= Design manufacture service =

Business model

Design manufacture service (DMS) is a business model that combines contract product design with contract manufacturing as a service to other companies that have insufficient or do not possess the required resources. Often the customer is focused on other aspects of their business or their existing resources may simply be overloaded. DMS providers may also provide other services such as order fulfillment, logistics and aftermarket service.

Because of the high skill-levels required in each field, DMS firms specialize in different product categories. These might include medical devices, medical instruments, automotive, communications, etc. Typically, these are areas that require a relatively higher level of internal infrastructure or regulatory controls than the customer possesses. Certain industries including aviation and medical devices require special development and manufacturing practices required by international, Federal and local regulations.

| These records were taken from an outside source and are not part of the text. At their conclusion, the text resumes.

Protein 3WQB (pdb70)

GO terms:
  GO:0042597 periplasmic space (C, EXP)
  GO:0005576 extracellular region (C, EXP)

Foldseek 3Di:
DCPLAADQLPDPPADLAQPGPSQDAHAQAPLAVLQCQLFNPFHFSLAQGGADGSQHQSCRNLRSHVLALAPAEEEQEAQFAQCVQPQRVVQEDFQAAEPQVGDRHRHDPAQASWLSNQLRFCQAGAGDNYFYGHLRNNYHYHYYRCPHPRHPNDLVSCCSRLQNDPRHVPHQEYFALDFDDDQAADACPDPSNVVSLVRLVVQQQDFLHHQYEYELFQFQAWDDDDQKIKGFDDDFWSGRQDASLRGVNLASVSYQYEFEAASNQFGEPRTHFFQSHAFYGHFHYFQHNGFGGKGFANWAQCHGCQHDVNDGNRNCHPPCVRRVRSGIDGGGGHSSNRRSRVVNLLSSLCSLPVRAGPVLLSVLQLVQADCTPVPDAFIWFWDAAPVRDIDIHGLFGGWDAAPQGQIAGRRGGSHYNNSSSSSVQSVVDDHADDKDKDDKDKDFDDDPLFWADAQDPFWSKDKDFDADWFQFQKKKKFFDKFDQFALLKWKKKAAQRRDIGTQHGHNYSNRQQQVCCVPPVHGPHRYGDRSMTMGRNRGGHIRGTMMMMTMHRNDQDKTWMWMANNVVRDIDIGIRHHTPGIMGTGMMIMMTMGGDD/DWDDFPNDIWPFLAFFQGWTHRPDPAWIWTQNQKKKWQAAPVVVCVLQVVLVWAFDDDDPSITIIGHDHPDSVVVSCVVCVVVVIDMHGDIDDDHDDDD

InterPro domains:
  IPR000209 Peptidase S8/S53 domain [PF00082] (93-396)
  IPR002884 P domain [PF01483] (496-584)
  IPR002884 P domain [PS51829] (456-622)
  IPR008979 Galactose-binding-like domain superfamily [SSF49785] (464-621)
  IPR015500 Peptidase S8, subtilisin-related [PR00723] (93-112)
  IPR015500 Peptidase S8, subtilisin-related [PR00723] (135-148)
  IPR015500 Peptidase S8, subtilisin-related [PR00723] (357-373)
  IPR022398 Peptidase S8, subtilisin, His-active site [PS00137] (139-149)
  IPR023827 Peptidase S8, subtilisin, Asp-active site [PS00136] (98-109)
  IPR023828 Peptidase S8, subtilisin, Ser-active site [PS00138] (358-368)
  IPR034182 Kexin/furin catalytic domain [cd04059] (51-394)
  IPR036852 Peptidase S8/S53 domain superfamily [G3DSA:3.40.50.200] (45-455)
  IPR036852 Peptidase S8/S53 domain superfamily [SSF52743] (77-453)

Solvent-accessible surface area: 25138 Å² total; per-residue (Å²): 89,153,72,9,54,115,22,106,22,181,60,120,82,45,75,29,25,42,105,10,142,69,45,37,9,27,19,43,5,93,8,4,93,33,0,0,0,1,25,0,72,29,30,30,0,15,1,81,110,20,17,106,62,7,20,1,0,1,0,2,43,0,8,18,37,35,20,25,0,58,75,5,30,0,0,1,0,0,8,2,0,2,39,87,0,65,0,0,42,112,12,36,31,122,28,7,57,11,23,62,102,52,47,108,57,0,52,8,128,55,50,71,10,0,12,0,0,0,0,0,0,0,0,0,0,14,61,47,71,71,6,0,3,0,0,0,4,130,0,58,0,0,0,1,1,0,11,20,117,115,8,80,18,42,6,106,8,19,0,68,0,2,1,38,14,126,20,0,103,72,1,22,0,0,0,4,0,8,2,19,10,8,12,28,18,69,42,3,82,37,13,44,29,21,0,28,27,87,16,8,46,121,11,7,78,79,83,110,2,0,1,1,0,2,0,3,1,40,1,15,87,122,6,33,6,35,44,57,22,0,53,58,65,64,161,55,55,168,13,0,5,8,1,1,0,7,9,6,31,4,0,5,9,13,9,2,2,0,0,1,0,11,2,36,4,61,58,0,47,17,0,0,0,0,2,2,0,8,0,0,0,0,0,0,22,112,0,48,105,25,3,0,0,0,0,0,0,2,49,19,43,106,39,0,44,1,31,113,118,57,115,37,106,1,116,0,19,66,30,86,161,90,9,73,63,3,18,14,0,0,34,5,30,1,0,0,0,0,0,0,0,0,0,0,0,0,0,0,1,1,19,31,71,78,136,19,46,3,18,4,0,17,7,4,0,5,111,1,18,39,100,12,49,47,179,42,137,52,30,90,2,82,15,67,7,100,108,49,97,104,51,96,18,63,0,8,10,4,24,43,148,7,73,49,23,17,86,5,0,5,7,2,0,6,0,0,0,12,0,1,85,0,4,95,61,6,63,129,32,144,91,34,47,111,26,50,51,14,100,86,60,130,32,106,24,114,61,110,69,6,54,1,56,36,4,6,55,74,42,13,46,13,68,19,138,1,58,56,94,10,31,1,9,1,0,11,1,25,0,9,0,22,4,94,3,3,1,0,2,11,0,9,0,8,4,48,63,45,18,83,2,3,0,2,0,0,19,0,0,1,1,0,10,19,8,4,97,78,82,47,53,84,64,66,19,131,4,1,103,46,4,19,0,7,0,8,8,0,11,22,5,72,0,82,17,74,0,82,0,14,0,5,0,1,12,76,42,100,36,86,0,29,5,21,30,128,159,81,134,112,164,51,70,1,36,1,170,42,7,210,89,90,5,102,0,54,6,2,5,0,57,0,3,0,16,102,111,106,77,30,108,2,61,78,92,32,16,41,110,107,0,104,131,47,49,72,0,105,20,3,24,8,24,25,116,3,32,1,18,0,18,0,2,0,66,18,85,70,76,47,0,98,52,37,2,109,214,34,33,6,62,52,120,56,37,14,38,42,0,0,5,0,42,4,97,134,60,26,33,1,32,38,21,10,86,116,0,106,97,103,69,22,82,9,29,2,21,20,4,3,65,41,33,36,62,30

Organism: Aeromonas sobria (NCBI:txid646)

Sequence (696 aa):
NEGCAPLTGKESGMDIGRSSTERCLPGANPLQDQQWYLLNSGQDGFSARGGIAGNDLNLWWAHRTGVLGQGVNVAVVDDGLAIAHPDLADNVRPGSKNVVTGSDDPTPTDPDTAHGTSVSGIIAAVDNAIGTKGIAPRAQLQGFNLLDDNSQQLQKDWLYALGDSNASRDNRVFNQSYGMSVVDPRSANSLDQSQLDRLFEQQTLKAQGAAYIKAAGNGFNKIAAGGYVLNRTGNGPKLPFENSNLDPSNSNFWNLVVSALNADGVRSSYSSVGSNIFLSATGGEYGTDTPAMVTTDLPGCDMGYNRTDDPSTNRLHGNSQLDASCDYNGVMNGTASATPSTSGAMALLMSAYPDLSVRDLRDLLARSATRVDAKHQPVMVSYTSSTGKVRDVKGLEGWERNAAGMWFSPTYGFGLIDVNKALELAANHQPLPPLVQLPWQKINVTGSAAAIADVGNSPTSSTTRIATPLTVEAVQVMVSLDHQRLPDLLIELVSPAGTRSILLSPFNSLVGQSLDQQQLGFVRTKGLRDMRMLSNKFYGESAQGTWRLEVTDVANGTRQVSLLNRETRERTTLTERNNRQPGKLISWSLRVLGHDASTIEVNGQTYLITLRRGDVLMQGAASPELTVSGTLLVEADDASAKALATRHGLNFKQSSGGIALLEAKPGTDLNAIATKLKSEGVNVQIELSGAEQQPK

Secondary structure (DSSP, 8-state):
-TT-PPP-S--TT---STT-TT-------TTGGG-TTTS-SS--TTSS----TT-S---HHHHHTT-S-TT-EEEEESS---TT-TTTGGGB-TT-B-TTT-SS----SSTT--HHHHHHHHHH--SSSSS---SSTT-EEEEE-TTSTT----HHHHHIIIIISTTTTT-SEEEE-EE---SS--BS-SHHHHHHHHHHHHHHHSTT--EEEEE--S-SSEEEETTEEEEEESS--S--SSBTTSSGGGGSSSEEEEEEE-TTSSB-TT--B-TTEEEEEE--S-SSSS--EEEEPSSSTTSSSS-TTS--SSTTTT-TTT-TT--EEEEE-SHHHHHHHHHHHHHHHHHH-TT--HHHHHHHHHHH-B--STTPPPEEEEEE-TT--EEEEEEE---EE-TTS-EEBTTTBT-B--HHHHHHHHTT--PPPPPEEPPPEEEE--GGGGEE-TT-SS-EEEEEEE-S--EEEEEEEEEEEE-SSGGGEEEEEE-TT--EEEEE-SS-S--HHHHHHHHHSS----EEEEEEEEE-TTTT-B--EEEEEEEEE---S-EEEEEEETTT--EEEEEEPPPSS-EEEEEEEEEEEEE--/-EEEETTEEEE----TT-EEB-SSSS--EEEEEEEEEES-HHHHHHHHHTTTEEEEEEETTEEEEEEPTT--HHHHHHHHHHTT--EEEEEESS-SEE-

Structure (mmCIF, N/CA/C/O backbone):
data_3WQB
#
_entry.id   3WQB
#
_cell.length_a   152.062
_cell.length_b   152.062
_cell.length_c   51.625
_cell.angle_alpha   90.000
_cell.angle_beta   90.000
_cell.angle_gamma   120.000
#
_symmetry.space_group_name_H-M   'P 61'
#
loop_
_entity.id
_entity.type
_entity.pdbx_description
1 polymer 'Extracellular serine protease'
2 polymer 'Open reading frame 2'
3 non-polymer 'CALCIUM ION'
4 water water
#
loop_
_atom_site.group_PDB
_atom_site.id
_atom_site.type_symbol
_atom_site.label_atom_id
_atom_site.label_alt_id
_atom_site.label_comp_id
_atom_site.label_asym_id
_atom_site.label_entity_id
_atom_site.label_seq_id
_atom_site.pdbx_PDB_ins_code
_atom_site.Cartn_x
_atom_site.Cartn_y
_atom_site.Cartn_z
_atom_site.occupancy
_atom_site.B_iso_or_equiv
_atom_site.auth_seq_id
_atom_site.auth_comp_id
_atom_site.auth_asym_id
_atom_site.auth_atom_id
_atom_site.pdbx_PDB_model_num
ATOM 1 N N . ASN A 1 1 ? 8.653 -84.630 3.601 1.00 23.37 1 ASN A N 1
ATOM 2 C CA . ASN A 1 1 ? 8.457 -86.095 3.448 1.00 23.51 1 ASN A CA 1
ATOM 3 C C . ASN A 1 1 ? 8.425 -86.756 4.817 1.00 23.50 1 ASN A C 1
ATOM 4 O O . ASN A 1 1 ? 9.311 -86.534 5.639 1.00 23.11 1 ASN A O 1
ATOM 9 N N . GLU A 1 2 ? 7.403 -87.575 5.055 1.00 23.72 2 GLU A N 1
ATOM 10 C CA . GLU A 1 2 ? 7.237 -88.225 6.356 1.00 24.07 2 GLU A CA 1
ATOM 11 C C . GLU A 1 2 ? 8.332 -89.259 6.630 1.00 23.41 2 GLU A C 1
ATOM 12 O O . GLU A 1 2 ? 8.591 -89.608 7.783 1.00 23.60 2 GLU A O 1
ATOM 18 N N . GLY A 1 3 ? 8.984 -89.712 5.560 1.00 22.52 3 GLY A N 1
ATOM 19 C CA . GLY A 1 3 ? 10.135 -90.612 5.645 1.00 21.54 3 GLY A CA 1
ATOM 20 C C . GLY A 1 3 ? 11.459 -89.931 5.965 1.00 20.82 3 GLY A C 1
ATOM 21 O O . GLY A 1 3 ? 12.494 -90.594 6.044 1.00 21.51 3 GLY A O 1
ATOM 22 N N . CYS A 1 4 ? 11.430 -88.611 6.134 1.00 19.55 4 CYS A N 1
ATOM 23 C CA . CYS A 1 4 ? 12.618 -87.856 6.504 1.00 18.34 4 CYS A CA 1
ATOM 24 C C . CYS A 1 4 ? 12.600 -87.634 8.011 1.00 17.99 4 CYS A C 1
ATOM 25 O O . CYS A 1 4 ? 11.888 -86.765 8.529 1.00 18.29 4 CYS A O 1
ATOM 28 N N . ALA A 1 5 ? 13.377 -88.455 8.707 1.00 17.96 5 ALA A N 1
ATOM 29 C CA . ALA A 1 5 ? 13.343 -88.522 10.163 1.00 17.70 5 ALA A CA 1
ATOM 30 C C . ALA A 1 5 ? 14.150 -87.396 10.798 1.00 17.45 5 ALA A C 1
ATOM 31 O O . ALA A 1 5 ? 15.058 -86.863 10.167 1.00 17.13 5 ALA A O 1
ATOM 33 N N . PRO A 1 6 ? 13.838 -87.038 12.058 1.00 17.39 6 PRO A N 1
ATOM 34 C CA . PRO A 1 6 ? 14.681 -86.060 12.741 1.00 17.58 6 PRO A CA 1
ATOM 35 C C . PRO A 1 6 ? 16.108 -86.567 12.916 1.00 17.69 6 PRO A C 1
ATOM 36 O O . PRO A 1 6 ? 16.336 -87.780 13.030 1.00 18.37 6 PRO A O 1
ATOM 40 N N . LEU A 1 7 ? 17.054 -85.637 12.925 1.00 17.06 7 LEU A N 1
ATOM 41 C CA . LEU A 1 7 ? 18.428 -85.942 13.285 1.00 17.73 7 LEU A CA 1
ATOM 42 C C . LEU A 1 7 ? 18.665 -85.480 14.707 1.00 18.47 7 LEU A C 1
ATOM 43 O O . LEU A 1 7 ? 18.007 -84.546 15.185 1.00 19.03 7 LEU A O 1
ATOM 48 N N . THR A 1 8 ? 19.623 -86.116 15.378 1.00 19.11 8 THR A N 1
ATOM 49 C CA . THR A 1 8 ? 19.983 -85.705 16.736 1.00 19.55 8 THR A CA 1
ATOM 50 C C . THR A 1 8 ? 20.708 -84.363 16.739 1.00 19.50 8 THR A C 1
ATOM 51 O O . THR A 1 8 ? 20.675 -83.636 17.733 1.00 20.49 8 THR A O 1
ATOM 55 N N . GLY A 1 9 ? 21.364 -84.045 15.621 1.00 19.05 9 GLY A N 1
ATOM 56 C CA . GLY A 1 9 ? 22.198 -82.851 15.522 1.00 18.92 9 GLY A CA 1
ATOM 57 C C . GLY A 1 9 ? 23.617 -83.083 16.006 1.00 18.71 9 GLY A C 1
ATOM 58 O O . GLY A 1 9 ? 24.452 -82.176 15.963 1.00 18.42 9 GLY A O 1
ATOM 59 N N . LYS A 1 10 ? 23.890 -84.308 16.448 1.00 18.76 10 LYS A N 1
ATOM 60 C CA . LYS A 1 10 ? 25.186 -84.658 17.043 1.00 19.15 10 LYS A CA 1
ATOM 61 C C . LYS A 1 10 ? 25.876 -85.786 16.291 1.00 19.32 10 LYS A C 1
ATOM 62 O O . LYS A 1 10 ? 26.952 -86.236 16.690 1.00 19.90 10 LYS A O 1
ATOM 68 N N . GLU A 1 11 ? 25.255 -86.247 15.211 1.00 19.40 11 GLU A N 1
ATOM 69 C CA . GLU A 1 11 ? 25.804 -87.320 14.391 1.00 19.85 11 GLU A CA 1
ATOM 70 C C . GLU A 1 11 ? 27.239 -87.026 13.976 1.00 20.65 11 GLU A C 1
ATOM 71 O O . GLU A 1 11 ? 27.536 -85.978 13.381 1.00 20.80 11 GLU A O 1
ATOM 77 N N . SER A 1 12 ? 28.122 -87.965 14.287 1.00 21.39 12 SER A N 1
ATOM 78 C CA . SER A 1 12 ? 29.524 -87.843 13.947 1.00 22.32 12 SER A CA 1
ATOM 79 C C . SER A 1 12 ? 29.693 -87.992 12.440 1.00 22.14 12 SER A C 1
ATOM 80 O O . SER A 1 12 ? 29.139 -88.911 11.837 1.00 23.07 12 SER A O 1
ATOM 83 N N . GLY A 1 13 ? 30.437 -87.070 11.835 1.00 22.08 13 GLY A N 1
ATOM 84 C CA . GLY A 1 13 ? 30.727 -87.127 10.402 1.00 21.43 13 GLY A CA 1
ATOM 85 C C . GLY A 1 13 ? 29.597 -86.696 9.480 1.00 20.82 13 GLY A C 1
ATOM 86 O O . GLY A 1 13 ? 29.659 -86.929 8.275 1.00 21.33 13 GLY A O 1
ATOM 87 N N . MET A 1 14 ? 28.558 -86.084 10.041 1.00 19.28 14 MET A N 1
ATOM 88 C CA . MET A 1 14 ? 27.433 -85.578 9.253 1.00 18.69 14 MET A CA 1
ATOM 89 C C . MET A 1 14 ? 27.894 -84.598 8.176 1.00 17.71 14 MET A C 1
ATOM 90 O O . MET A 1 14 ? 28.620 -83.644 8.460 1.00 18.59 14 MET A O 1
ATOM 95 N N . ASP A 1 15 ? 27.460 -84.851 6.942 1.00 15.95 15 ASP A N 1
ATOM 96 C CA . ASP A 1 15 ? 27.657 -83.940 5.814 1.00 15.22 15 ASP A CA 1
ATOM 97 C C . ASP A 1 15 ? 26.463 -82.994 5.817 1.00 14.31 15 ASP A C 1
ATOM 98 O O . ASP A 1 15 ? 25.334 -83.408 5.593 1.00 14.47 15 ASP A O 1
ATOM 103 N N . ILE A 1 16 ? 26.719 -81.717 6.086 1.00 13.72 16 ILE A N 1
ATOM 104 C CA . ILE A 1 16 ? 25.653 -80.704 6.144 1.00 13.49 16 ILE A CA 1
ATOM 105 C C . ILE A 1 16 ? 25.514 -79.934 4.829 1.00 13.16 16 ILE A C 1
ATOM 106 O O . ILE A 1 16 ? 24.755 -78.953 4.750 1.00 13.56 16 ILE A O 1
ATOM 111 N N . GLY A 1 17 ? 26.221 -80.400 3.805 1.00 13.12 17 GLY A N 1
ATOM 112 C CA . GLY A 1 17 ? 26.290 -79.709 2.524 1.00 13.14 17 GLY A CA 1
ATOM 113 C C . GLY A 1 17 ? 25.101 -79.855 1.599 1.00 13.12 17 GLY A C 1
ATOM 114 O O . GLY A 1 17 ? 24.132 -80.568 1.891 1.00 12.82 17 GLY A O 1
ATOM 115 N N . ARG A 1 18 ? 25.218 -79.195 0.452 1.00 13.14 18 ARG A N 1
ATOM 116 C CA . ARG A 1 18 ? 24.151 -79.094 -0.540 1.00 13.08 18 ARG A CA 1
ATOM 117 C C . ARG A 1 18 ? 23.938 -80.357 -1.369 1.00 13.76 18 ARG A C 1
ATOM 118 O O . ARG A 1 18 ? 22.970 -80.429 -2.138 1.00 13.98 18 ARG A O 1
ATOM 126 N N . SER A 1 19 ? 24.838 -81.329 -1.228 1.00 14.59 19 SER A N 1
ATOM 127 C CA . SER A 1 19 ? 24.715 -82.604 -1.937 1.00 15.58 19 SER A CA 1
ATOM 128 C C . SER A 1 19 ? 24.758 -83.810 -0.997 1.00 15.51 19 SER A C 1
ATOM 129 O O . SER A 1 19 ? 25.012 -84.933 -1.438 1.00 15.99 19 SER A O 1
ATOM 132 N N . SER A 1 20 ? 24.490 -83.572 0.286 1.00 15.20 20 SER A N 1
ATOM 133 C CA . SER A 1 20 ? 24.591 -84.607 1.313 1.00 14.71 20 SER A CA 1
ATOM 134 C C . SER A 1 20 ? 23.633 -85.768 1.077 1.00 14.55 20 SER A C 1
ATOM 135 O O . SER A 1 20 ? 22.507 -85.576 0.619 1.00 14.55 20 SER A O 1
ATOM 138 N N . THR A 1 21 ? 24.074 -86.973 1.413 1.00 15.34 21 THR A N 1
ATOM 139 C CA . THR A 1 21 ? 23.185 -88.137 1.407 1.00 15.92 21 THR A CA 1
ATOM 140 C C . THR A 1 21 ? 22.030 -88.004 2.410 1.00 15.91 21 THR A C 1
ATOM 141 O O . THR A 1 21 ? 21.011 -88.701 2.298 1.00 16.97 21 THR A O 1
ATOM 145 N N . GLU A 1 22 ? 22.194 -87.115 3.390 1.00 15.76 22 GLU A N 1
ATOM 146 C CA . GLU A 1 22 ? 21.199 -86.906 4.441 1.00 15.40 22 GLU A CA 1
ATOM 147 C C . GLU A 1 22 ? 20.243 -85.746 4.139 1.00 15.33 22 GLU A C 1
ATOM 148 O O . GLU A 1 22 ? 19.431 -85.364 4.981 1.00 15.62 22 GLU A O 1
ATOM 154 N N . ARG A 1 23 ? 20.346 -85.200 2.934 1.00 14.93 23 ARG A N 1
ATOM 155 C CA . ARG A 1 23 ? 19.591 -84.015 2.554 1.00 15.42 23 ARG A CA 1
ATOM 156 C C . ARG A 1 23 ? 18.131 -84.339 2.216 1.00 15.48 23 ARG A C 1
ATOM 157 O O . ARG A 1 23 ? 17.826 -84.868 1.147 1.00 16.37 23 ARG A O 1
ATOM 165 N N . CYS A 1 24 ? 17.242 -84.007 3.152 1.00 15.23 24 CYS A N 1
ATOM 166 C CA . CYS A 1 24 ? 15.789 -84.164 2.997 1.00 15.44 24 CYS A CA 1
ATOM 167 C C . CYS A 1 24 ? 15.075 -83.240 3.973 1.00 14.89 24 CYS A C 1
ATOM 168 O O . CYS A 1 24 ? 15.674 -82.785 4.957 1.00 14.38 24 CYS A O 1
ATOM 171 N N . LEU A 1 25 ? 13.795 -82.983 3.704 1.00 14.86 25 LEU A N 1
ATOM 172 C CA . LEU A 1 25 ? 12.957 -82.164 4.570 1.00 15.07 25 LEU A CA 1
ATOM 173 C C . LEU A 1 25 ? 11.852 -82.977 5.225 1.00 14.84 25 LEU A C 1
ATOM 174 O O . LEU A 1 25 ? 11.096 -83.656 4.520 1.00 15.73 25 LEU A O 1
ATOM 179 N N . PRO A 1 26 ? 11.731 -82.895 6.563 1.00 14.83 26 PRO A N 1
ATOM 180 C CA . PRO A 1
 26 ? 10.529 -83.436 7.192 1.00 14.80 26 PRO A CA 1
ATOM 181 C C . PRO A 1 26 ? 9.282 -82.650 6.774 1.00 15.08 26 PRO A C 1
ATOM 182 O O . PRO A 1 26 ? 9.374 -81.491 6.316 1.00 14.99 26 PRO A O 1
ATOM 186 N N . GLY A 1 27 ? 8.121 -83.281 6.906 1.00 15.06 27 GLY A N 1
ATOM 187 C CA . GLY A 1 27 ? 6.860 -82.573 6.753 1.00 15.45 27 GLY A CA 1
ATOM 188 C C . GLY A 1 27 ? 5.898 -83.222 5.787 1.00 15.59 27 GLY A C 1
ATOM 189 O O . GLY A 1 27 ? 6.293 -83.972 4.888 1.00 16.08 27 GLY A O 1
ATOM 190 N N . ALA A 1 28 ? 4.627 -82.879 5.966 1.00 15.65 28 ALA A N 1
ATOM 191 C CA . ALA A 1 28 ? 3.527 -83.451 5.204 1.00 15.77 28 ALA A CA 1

One of the key differences between the DMS model and other contract manufacturing such as original design manufacturer (ODM), is the way intellectual property (IP) is treated. In the DMS model, IP comes from three basic sources. These include (a) IP previously owned and contributed by the customer, (b) IP previously owned and contributed to the product by the DMS and (c) new or original IP created at the request of and paid by the customer. The latter (c) is commonly referred to as "work for hire". With DMS, the customer ultimately has rights to all of the IP embodied in the product. This is especially important in industries like medical devices where customer owned IP is critical. Some contract product development models, including Original Design Manufacturing (ODM), allow the developer, instead of the customer, to retain IP rights.